By Patrick Wemambu
Debatably, the last may not have been heard about the controversial four-pronged Executive Bill transmitted to the National Assembly by President Bola Ahmed Tinubu since September following recommendations of the Taiwo Oyedele-led Presidential Committee on Fiscal and Tax Reforms.
The proposed Revenue Reform Bills 2024 seek to amend/enact the Nigerian Tax Administration Bill, the Nigeria Revenue Service Establishment Bill, the Nigeria Tax Bill and the Joint Revenue Board Establishment Bill. The stated objectives of these bills include to expand Nigeria’s tax base, improve compliance, and establish sustainable revenue streams for the nation’s development.
Highlights of the piece of legislation include the new formula proposal of 60% VAT to credit of states shared based on derivation while 20% is based on population and the other 20% equally among the states. The most contentious part of the Bills seems to be the new provisions on VAT which some parts of the North have described as capable of impoverishing them.
However, since their introduction, controversies have trailed the proposals from those in opposition of the bills.
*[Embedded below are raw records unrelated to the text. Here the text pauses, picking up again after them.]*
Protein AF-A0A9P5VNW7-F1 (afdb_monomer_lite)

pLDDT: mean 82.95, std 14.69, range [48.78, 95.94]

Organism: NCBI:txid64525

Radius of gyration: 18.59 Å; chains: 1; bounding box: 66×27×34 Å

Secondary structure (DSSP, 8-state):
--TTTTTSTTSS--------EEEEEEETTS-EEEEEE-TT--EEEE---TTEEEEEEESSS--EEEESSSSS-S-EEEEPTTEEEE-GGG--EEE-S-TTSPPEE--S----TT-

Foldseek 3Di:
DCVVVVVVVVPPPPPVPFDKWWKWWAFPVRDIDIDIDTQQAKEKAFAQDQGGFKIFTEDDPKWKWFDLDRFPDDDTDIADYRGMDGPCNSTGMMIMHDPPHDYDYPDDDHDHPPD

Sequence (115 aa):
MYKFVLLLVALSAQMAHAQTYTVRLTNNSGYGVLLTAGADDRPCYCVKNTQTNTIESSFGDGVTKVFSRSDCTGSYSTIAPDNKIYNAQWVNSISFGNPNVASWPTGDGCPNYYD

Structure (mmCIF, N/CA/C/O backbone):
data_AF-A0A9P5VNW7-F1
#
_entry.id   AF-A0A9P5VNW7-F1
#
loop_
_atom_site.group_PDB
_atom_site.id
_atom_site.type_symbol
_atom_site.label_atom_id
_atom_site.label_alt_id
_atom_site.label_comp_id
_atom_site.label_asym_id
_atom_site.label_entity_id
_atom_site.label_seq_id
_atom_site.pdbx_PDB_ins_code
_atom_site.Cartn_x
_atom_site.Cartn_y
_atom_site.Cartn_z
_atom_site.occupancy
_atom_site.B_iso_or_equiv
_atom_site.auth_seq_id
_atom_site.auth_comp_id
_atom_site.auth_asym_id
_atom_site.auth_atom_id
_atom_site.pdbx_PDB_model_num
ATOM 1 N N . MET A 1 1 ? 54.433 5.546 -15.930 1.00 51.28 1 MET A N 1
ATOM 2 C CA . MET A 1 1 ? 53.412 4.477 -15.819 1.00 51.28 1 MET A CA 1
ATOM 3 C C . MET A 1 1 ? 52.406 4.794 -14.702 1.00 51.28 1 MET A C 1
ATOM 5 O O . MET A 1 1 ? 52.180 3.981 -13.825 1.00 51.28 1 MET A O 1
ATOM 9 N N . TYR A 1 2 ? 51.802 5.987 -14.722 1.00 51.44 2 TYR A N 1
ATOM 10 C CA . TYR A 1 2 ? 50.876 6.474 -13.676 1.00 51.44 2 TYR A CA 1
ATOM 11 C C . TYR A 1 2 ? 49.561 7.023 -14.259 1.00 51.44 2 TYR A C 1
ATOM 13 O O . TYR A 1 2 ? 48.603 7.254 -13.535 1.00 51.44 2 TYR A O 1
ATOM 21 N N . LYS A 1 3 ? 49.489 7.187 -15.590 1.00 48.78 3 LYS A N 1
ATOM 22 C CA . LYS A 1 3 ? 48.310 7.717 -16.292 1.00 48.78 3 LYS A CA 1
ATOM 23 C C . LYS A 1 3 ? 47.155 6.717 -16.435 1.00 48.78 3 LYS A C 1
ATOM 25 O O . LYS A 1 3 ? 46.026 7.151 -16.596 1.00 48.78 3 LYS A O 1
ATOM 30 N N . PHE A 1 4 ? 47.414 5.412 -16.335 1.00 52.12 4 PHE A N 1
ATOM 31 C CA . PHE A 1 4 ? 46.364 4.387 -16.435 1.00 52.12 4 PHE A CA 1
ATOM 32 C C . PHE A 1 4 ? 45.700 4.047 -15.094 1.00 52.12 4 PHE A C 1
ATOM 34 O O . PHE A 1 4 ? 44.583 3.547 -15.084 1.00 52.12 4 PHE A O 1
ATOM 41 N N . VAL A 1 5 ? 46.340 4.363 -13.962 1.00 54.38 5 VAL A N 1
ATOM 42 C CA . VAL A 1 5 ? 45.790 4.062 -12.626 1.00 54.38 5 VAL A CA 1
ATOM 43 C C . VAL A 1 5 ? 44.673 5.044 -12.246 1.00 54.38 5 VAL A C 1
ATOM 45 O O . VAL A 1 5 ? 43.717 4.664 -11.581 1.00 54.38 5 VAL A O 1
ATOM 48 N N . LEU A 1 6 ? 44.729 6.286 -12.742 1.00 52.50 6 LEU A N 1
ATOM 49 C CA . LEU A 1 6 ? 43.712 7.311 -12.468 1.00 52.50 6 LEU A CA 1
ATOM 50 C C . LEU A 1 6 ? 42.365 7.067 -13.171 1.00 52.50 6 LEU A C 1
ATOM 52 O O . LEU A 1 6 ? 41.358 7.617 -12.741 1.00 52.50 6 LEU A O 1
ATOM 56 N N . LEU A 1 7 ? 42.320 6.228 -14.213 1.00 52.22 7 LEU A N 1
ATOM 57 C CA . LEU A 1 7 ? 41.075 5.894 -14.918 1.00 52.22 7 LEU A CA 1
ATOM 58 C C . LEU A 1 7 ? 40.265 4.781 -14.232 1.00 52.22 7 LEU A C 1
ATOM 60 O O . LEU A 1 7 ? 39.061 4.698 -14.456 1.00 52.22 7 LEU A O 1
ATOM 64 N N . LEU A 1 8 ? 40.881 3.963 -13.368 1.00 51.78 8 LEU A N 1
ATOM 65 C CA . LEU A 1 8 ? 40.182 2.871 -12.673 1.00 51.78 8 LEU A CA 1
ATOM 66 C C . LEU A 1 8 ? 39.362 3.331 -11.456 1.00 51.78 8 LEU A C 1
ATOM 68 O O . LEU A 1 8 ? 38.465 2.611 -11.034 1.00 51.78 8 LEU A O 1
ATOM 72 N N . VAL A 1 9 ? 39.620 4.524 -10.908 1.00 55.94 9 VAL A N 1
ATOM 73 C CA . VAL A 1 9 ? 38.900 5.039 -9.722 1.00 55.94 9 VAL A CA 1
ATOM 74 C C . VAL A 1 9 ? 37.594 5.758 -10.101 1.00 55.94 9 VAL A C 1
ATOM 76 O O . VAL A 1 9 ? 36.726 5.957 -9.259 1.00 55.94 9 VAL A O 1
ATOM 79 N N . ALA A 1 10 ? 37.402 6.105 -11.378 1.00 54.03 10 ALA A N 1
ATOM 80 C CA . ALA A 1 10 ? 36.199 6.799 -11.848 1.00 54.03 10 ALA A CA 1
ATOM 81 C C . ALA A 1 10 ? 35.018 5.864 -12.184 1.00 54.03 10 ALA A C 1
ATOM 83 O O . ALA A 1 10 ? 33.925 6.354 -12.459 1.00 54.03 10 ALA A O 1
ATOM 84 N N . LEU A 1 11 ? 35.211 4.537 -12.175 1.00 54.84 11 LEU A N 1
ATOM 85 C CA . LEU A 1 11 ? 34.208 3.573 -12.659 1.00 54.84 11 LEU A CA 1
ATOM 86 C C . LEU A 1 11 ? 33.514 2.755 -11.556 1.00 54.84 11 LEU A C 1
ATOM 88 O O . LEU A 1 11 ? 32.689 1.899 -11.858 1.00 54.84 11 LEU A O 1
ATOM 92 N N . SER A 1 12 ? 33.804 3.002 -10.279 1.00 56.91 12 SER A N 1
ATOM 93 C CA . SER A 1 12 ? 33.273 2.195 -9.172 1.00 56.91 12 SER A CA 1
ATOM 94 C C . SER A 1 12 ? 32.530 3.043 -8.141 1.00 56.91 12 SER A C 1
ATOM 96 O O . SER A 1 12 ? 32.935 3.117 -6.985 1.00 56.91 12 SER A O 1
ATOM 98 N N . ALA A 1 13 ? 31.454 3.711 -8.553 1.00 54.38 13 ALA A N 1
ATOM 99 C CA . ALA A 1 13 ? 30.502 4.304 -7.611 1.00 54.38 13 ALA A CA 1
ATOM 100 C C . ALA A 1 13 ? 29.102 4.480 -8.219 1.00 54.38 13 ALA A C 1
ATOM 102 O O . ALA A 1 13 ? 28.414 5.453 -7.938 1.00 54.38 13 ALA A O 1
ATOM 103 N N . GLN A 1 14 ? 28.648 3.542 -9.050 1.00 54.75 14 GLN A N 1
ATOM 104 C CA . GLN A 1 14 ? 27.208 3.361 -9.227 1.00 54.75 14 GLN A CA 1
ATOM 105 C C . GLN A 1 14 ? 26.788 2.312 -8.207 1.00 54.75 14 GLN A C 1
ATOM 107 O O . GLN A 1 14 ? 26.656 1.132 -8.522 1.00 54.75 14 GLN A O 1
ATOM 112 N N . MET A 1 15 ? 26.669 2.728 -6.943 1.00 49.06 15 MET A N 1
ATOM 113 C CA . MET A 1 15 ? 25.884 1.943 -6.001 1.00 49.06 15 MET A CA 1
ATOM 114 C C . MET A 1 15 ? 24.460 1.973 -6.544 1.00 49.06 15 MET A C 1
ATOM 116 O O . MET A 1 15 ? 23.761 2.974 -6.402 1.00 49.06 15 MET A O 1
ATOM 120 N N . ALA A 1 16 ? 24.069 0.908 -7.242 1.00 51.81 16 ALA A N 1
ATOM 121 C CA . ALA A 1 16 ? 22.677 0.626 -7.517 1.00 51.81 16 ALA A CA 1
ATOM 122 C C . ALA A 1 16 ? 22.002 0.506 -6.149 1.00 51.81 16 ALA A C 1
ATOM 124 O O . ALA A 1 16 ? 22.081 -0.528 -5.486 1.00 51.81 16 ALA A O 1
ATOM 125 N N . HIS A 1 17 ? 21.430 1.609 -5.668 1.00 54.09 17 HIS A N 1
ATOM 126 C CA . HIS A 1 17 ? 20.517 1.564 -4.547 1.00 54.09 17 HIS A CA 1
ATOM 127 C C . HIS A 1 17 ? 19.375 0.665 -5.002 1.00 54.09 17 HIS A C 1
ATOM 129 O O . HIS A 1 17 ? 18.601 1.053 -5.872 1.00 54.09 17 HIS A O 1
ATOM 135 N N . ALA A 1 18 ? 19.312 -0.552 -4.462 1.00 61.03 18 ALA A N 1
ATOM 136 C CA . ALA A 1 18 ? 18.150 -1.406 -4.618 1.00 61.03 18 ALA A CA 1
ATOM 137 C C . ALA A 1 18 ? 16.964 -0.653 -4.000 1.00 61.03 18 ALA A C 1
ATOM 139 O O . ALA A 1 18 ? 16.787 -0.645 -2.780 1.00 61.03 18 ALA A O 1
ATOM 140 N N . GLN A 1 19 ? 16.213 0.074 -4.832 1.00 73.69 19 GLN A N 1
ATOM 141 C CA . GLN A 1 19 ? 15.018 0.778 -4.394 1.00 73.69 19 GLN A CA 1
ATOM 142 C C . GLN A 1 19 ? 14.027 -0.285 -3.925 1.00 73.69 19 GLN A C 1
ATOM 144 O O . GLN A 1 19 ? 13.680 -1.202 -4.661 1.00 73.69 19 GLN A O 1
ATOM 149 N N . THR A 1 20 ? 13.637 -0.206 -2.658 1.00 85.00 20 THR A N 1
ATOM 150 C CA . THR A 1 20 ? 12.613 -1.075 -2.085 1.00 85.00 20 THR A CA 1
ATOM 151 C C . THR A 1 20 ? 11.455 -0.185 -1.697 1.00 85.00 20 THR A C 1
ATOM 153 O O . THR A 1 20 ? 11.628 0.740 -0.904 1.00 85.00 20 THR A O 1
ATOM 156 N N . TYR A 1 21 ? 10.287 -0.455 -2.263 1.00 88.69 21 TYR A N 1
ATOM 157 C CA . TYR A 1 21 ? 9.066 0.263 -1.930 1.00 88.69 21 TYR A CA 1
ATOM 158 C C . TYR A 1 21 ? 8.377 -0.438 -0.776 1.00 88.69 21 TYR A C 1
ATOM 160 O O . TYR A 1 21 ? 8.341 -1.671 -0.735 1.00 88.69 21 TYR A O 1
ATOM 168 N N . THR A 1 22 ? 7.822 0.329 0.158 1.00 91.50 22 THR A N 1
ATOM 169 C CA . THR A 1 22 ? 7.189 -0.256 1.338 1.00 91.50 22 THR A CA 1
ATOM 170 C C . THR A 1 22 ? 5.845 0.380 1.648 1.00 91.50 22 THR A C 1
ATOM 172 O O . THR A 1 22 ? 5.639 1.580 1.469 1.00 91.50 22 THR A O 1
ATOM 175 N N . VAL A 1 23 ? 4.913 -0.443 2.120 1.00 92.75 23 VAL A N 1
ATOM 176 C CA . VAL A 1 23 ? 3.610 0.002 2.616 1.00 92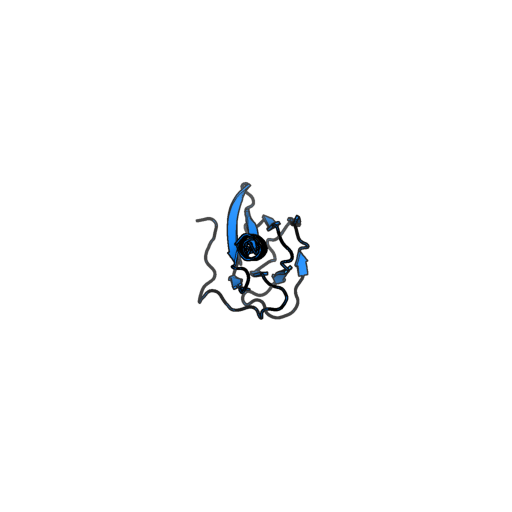.75 23 VAL A CA 1
ATOM 177 C C . VAL A 1 23 ? 3.370 -0.645 3.967 1.00 92.75 23 VAL A C 1
ATOM 179 O O . VAL A 1 23 ? 3.466 -1.864 4.101 1.00 92.75 23 VAL A O 1
ATOM 182 N N . ARG A 1 24 ? 3.041 0.160 4.977 1.00 93.50 24 ARG A N 1
ATOM 183 C CA . ARG A 1 24 ? 2.673 -0.331 6.305 1.00 93.50 24 ARG A CA 1
ATOM 184 C C . ARG A 1 24 ? 1.159 -0.304 6.474 1.00 93.50 24 ARG A C 1
ATOM 186 O O . ARG A 1 24 ? 0.524 0.739 6.323 1.00 93.50 24 ARG A O 1
ATOM 193 N N . LEU A 1 25 ? 0.594 -1.454 6.823 1.00 93.69 25 LEU A N 1
ATOM 194 C CA . LEU A 1 25 ? -0.806 -1.617 7.201 1.00 93.69 25 LEU A CA 1
ATOM 195 C C . LEU A 1 25 ? -0.887 -1.689 8.717 1.00 93.69 25 LEU A C 1
ATOM 197 O O . LEU A 1 25 ? -0.236 -2.548 9.297 1.00 93.69 25 LEU A O 1
ATOM 201 N N . THR A 1 26 ? -1.722 -0.874 9.352 1.00 94.56 26 THR A N 1
ATOM 202 C CA . THR A 1 26 ? -1.929 -0.933 10.809 1.00 94.56 26 THR A CA 1
ATOM 203 C C . THR A 1 26 ? -3.395 -1.184 11.110 1.00 94.56 26 THR A C 1
ATOM 205 O O . THR A 1 26 ? -4.260 -0.508 10.547 1.00 94.56 26 THR A O 1
ATOM 208 N N . ASN A 1 27 ? -3.686 -2.143 11.988 1.00 94.00 27 ASN A N 1
ATOM 209 C CA . ASN A 1 27 ? -5.049 -2.430 12.416 1.00 94.00 27 ASN A CA 1
ATOM 210 C C . ASN A 1 27 ? -5.538 -1.479 13.527 1.00 94.00 27 ASN A C 1
ATOM 212 O O . ASN A 1 27 ? -4.788 -0.647 14.043 1.00 94.00 27 ASN A O 1
ATOM 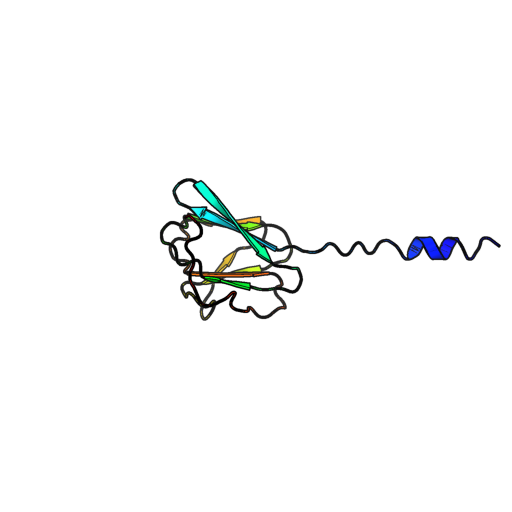216 N N . ASN A 1 28 ? -6.807 -1.610 13.920 1.00 91.50 28 ASN A N 1
ATOM 217 C CA . ASN A 1 28 ? -7.411 -0.811 14.996 1.00 91.50 28 ASN A CA 1
ATOM 218 C C . ASN A 1 28 ? -6.723 -0.986 16.368 1.00 91.50 28 ASN A C 1
ATOM 220 O O . ASN A 1 28 ? -6.790 -0.081 17.195 1.00 91.50 28 ASN A O 1
ATOM 224 N N . SER A 1 29 ? -6.052 -2.117 16.607 1.00 92.19 29 SER A N 1
ATOM 225 C CA . SER A 1 29 ? -5.316 -2.399 17.849 1.00 92.19 29 SER A CA 1
ATOM 226 C C . SER A 1 29 ? -3.884 -1.846 17.844 1.00 92.19 29 SER A C 1
ATOM 228 O O . SER A 1 29 ? -3.163 -2.014 18.825 1.00 92.19 29 SER A O 1
ATOM 230 N N . GLY A 1 30 ? -3.447 -1.215 16.749 1.00 91.44 30 GLY A N 1
ATOM 231 C CA . GLY A 1 30 ? -2.085 -0.702 16.585 1.00 91.44 30 GLY A CA 1
ATOM 232 C C . GLY A 1 30 ? -1.063 -1.735 16.096 1.00 91.44 30 GLY A C 1
ATOM 233 O O . GLY A 1 30 ? 0.106 -1.392 15.939 1.00 91.44 30 GLY A O 1
ATOM 234 N N . TYR A 1 31 ? -1.476 -2.977 15.822 1.00 92.00 31 TYR A N 1
ATOM 235 C CA . TYR A 1 31 ? -0.607 -3.989 15.221 1.00 92.00 31 TYR A CA 1
ATOM 236 C C . TYR A 1 31 ? -0.378 -3.675 13.739 1.00 92.00 31 TYR A C 1
ATOM 238 O O . TYR A 1 31 ? -1.326 -3.343 13.023 1.00 92.00 31 TYR A O 1
ATOM 246 N N . GLY A 1 32 ? 0.874 -3.775 13.283 1.00 91.62 32 GLY A N 1
ATOM 247 C CA . GLY A 1 32 ? 1.283 -3.360 11.946 1.00 91.62 32 GLY A CA 1
ATOM 248 C C . GLY A 1 32 ? 1.993 -4.451 11.148 1.00 91.62 32 GLY A C 1
ATOM 249 O O . GLY A 1 32 ? 2.851 -5.146 11.682 1.00 91.62 32 GLY A O 1
ATOM 250 N N . VAL A 1 33 ? 1.691 -4.532 9.852 1.00 91.50 33 VAL A N 1
ATOM 251 C CA . VAL A 1 33 ? 2.391 -5.372 8.869 1.00 91.50 33 VAL A CA 1
ATOM 252 C C . VAL A 1 33 ? 3.049 -4.502 7.815 1.00 91.50 33 VAL A C 1
ATOM 254 O O . VAL A 1 33 ? 2.473 -3.511 7.367 1.00 91.50 33 VAL A O 1
ATOM 257 N N . LEU A 1 34 ? 4.263 -4.878 7.418 1.00 91.69 34 LEU A N 1
ATOM 258 C CA . LEU A 1 34 ? 5.014 -4.224 6.356 1.00 91.69 34 LEU A CA 1
ATOM 259 C C . LEU A 1 34 ? 4.963 -5.078 5.087 1.00 91.69 34 LEU A C 1
ATOM 261 O O . LEU A 1 34 ? 5.400 -6.226 5.094 1.00 91.69 34 LEU A O 1
ATOM 265 N N . LEU A 1 35 ? 4.454 -4.499 4.006 1.00 90.94 35 LEU A N 1
ATOM 266 C CA . LEU A 1 35 ? 4.536 -5.049 2.658 1.00 90.94 35 LEU A CA 1
ATOM 267 C C . LEU A 1 35 ? 5.720 -4.409 1.934 1.00 90.94 35 LEU A C 1
ATOM 269 O O . LEU A 1 35 ? 5.984 -3.217 2.113 1.00 90.94 35 LEU A O 1
ATOM 273 N N . THR A 1 36 ? 6.416 -5.185 1.107 1.00 90.38 36 THR A N 1
ATOM 274 C CA . THR A 1 36 ? 7.593 -4.732 0.361 1.00 90.38 36 THR A CA 1
ATOM 275 C C . THR A 1 36 ? 7.477 -5.088 -1.120 1.00 90.38 36 THR A C 1
ATOM 277 O O . THR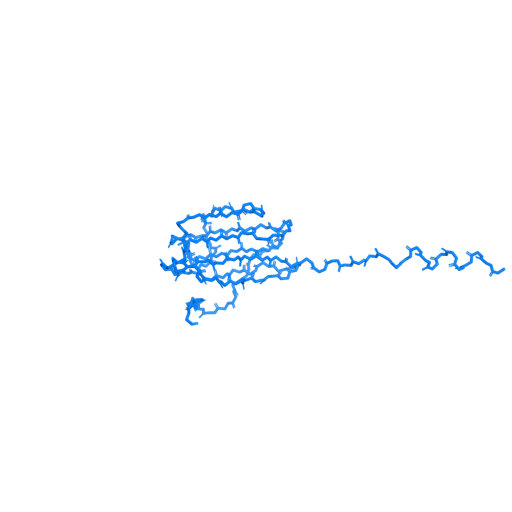 A 1 36 ? 6.834 -6.070 -1.485 1.00 90.38 36 THR A O 1
ATOM 280 N N . ALA A 1 37 ? 8.084 -4.272 -1.978 1.00 89.44 37 ALA A N 1
ATOM 281 C CA . ALA A 1 37 ? 8.204 -4.517 -3.411 1.00 89.44 37 ALA A CA 1
ATOM 282 C C . ALA A 1 37 ? 9.607 -4.126 -3.886 1.00 89.44 37 ALA A C 1
ATOM 284 O O . ALA A 1 37 ? 10.184 -3.157 -3.380 1.00 89.44 37 ALA A O 1
ATOM 285 N N . GLY A 1 38 ? 10.147 -4.877 -4.846 1.00 88.00 38 GLY A N 1
ATOM 286 C CA . GLY A 1 38 ? 11.418 -4.559 -5.491 1.00 88.00 38 GLY A CA 1
ATOM 287 C C . GLY A 1 38 ? 11.336 -3.328 -6.400 1.00 88.00 38 GLY A C 1
ATOM 288 O O . GLY A 1 38 ? 10.254 -2.826 -6.704 1.00 88.00 38 GLY A O 1
ATOM 289 N N . ALA A 1 39 ? 12.499 -2.859 -6.857 1.00 85.44 39 ALA A N 1
ATOM 290 C CA . ALA A 1 39 ? 12.638 -1.659 -7.689 1.00 85.44 39 ALA A CA 1
ATOM 291 C C . ALA A 1 39 ? 11.897 -1.755 -9.035 1.00 85.44 39 ALA A C 1
ATOM 293 O O . ALA A 1 39 ? 11.394 -0.757 -9.549 1.00 85.44 39 ALA A O 1
ATOM 294 N N . ASP A 1 40 ? 11.810 -2.964 -9.589 1.00 88.31 40 ASP A N 1
ATOM 295 C CA . ASP A 1 40 ? 11.175 -3.244 -10.880 1.00 88.31 40 ASP A CA 1
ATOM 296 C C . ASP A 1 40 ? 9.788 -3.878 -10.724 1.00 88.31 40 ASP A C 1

The National Executive Council (NEC) comprising the 36 state governors and chaired by Vice President, Kashim Shettima, had while noting the need for sufficient alignment on the proposed reforms last October appealed to Mr. President to withdraw the Bills from the NASS to allow for wider consultations.
Just as Senator Ali Ndume representing Borno South declared the Bills as ‘dead on arrival,’ significant opposition from Alhaji Atiku Abubakar, northern governors and their 73 lawmakers have voiced concerns over the socio-economic impact of the bills to their region.
Conversely, proponents have thrown their weight behind the bills. Information Minister, Mohammed Idris, Former House of Representatives Speaker, Yakubu Dogara and Catholic Bishop of Sokoto, Hassan Mathew Kukah are among those emphasizing the transformative potentialities of the tax reform proposals. The Presidency has asked those opposed to the legislation to wait till the public hearing stage at the NASS to make their presentations.
Similarly, findings in a report by PUNCH online newspaper of 7th December 2024, indicate that 36 states of the federation with FCT are expected to receive additional N976bn in funding from FAAC – if the tax reform bills are fully implemented over the next 3 years.
In a dramatic twist of events – amidst growing pressure, the House of Representatives in a memo titled ‘Rescheduling of Special Session on Tax Reform Bills’ has suspended debate on the proposal. Following suit, the Senate at its Wednesday 4th December 2024 plenary presided over by Deputy Senate President, Barau Jibrin, announced halting further action on the said bills as a result of divisions regarding them. This was to make room for more consultations.
However, some 24 hours later, Senate President, Godswill Akpabio, declared that the bills have not been suspended. Even as the red chamber constituted a committee to liaise with a federal government delegation to resolve concerns raised on the bills, Akpabio insisted legislative work was still continuing on the proposal which has passed its second reading.
Meanwhile, as the legislative battle rages on, Nigerians watch with bated breath the unfolding debate – to be or not to be – of the complexities of the tax reform bills. While commending the Tinubu administration for its commitment to fiscal reforms, an examination of the proposed amendments will reveal other critical implications.
According to the Nigeria Inter-Bank Settlement System (NISS), the nation’s electronic payment transactions rose by 55% in 2023 to N600 trillion. This compares to N387 trillion in 2022. Yet, the VAT generation has been less than N10 trillion in the past few years. Tax payment should be incentivized.
X-raying the proposed increase in VAT from 7.5% to 10% will reveal a potential burden which will result in increased prices of goods and services. Consequently, the redistribution of income argument is flawed since the proposed increase is a flat rate.
Enter Clause 8 (2) of the Nigeria Tax Administration Bill 2024. Is this provision which makes Tax ID mandatory requirement for opening or operating a bank account not capable of discouraging banking habits – especially for non-formal sector employees?